Источники становились все разнообразнее: комик Лорд Бакли, Кен Нордайн с его «словесным джазом» — уникальной комбинацией историй и импровизированного джазового сопровождения. Рэй Чарльз, Моуз Эллисон. И Джеймс Браун.

— В пятьдесят седьмом году на «Ганновер-рекордс» вышел превосходный альбом — «Керуак-Аллен». Там Джек Керуак рассказывает истории, а Стив Аллен играет на рояле. Этот альбом как бы собрал в себя все, что можно. Он навел меня на мысль самому писать говорящие куски.

Именно «говорящие куски» отличают Уэйтса от большинства выступающих сегодня в ночных клубах. Подобное открытие сделал много лет назад Боб Дилан — вовсе не обязательно перекладывать все свои слова на музыку. «Если я могу это спеть, — говорил тогда Дилан, — это песня. Если не могу, значит стихи».
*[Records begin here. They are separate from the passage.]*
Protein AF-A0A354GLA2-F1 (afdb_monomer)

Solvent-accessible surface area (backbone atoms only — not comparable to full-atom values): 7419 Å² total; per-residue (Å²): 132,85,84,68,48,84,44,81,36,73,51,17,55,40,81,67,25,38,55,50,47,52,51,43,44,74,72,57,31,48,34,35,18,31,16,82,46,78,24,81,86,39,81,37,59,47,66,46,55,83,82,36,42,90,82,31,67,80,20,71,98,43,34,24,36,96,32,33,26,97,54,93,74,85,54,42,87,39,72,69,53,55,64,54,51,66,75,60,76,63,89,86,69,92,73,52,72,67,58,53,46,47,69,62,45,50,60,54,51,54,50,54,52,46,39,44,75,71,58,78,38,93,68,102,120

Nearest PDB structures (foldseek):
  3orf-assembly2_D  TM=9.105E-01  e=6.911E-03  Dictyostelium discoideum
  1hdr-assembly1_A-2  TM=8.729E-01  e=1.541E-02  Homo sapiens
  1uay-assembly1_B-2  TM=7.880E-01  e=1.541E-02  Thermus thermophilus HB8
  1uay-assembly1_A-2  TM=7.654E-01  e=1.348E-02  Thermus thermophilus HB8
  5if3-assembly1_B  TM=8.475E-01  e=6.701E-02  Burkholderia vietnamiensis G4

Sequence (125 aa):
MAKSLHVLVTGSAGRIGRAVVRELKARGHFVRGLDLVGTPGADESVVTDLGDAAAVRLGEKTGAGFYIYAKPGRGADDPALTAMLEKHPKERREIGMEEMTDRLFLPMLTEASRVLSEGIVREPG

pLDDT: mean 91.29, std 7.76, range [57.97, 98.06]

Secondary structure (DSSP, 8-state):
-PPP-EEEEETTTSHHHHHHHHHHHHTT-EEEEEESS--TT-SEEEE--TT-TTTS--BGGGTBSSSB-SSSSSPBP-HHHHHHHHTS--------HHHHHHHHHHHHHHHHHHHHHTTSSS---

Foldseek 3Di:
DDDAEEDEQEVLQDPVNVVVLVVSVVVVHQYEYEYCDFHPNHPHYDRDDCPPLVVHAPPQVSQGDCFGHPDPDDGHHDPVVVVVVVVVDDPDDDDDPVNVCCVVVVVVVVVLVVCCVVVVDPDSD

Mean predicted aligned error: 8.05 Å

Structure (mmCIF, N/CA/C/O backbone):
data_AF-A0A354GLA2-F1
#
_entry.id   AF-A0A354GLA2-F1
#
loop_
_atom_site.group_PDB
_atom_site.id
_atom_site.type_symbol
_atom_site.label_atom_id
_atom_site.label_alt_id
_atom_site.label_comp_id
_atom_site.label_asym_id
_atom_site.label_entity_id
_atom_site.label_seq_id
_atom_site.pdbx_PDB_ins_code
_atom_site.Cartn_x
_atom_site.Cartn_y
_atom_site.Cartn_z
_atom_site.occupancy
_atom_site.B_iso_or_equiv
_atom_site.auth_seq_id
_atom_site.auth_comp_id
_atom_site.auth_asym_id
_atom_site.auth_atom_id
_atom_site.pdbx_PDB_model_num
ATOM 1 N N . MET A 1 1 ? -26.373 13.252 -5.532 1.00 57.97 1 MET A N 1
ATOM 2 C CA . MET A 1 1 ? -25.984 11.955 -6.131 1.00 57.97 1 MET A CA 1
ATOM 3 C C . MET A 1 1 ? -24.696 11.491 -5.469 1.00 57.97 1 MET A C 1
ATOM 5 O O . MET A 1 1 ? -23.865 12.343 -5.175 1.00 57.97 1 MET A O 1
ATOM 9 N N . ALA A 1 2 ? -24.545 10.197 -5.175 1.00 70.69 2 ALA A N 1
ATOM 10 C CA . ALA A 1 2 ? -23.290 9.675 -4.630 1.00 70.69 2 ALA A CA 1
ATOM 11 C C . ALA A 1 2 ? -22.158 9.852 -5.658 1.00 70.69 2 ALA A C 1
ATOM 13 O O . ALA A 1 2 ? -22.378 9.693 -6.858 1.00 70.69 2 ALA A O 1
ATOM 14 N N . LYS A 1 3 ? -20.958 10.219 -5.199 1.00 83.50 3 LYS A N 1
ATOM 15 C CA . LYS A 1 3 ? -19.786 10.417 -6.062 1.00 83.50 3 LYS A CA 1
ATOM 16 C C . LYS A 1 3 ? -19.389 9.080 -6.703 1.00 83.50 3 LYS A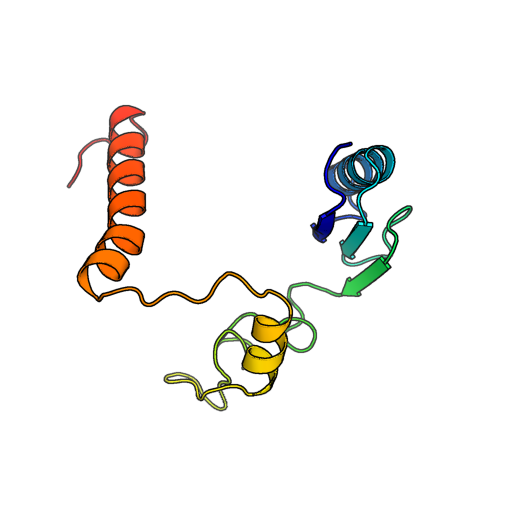 C 1
ATOM 18 O O . LYS A 1 3 ? -19.149 8.114 -5.983 1.00 83.50 3 LYS A O 1
ATOM 23 N N . SER A 1 4 ? -19.295 9.026 -8.035 1.00 88.94 4 SER A N 1
ATOM 24 C CA . SER A 1 4 ? -18.700 7.870 -8.718 1.00 88.94 4 SER A CA 1
ATOM 25 C C . SER A 1 4 ? -17.187 7.857 -8.478 1.00 88.94 4 SER A C 1
ATOM 27 O O . SER A 1 4 ? -16.537 8.904 -8.488 1.00 88.94 4 SER A O 1
ATOM 29 N N . LEU A 1 5 ? -16.639 6.677 -8.194 1.00 92.31 5 LEU A N 1
ATOM 30 C CA . LEU A 1 5 ? -15.240 6.459 -7.835 1.00 92.31 5 LEU A CA 1
ATOM 31 C C . LEU A 1 5 ? -14.651 5.411 -8.774 1.00 92.31 5 LEU A C 1
ATOM 33 O O . LEU A 1 5 ? -15.382 4.565 -9.289 1.00 92.31 5 LEU A O 1
ATOM 37 N N . HIS A 1 6 ? -13.334 5.459 -8.960 1.00 93.75 6 HIS A N 1
ATOM 38 C CA . HIS A 1 6 ? -12.575 4.403 -9.623 1.00 93.75 6 HIS A CA 1
ATOM 39 C C . HIS A 1 6 ? -11.975 3.509 -8.542 1.00 93.75 6 HIS A C 1
ATOM 41 O O . HIS A 1 6 ? -11.145 3.965 -7.755 1.00 93.75 6 HIS A O 1
ATOM 47 N N . VAL A 1 7 ? -12.424 2.258 -8.476 1.00 95.75 7 VAL A N 1
ATOM 48 C CA . VAL A 1 7 ? -12.057 1.317 -7.415 1.00 95.75 7 VAL A CA 1
ATOM 49 C C . VAL A 1 7 ? -11.309 0.134 -8.015 1.00 95.75 7 VAL A C 1
ATOM 51 O O . VAL A 1 7 ? -11.814 -0.527 -8.920 1.00 95.75 7 VAL A O 1
ATOM 54 N N . LEU A 1 8 ? -10.112 -0.142 -7.495 1.00 94.88 8 LEU A N 1
ATOM 55 C CA . LEU A 1 8 ? -9.382 -1.378 -7.762 1.00 94.88 8 LEU A CA 1
ATOM 56 C C . LEU A 1 8 ? -9.783 -2.430 -6.723 1.00 94.88 8 LEU A C 1
ATOM 58 O O . LEU A 1 8 ? -9.673 -2.179 -5.524 1.00 94.88 8 LEU A O 1
ATOM 62 N N . VAL A 1 9 ? -10.209 -3.607 -7.176 1.00 96.62 9 VAL A N 1
ATOM 63 C CA . VAL A 1 9 ? -10.476 -4.766 -6.316 1.00 96.62 9 VAL A CA 1
ATOM 64 C C . VAL A 1 9 ? -9.434 -5.840 -6.622 1.00 96.62 9 VAL A C 1
ATOM 66 O O . VAL A 1 9 ? -9.388 -6.356 -7.737 1.00 96.62 9 VAL A O 1
ATOM 69 N N . THR A 1 10 ? -8.595 -6.181 -5.645 1.00 94.31 10 THR A N 1
ATOM 70 C CA . THR A 1 10 ? -7.650 -7.306 -5.734 1.00 94.31 10 THR A CA 1
ATOM 71 C C . THR A 1 10 ? -8.332 -8.603 -5.286 1.00 94.31 10 THR A C 1
ATOM 73 O O . THR A 1 10 ? -9.245 -8.573 -4.460 1.00 94.31 10 THR A O 1
ATOM 76 N N . GLY A 1 11 ? -7.958 -9.749 -5.870 1.00 94.88 11 GLY A N 1
ATOM 77 C CA . GLY A 1 11 ? -8.673 -11.016 -5.631 1.00 94.88 11 GLY A CA 1
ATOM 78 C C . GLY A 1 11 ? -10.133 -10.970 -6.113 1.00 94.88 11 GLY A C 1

— Поэзия — слишком опасное слово, — говорит Уэйтс. — Его слишком затаскали. При слове «поэзия» люди вспоминают, как сидели прикованные к школьной парте и учили наизусть «Оду греческой вазе»[81]. Стоит человеку объявить, что он сейчас прочтет свои стихи, мне тут же приходит на ум множество дел, которыми я бы занялся с б`ольшим удовольствием. Мне очень не нравится эта стигма, сопровождающая человека, назвавшегося поэтом, оттого я зову свои вещи историями о придуманных приключениях или о пьяных путешествиях, и тогда все вдруг обретает новую форму и содержание... Если связать мне руки и заставить как-то себя назвать, то пусть будет «рассказчик». У каждого ведь свое определение поэзии и поэта. Я считаю поэтом Чарльза Буковски — и думаю, многие со мною согласятся.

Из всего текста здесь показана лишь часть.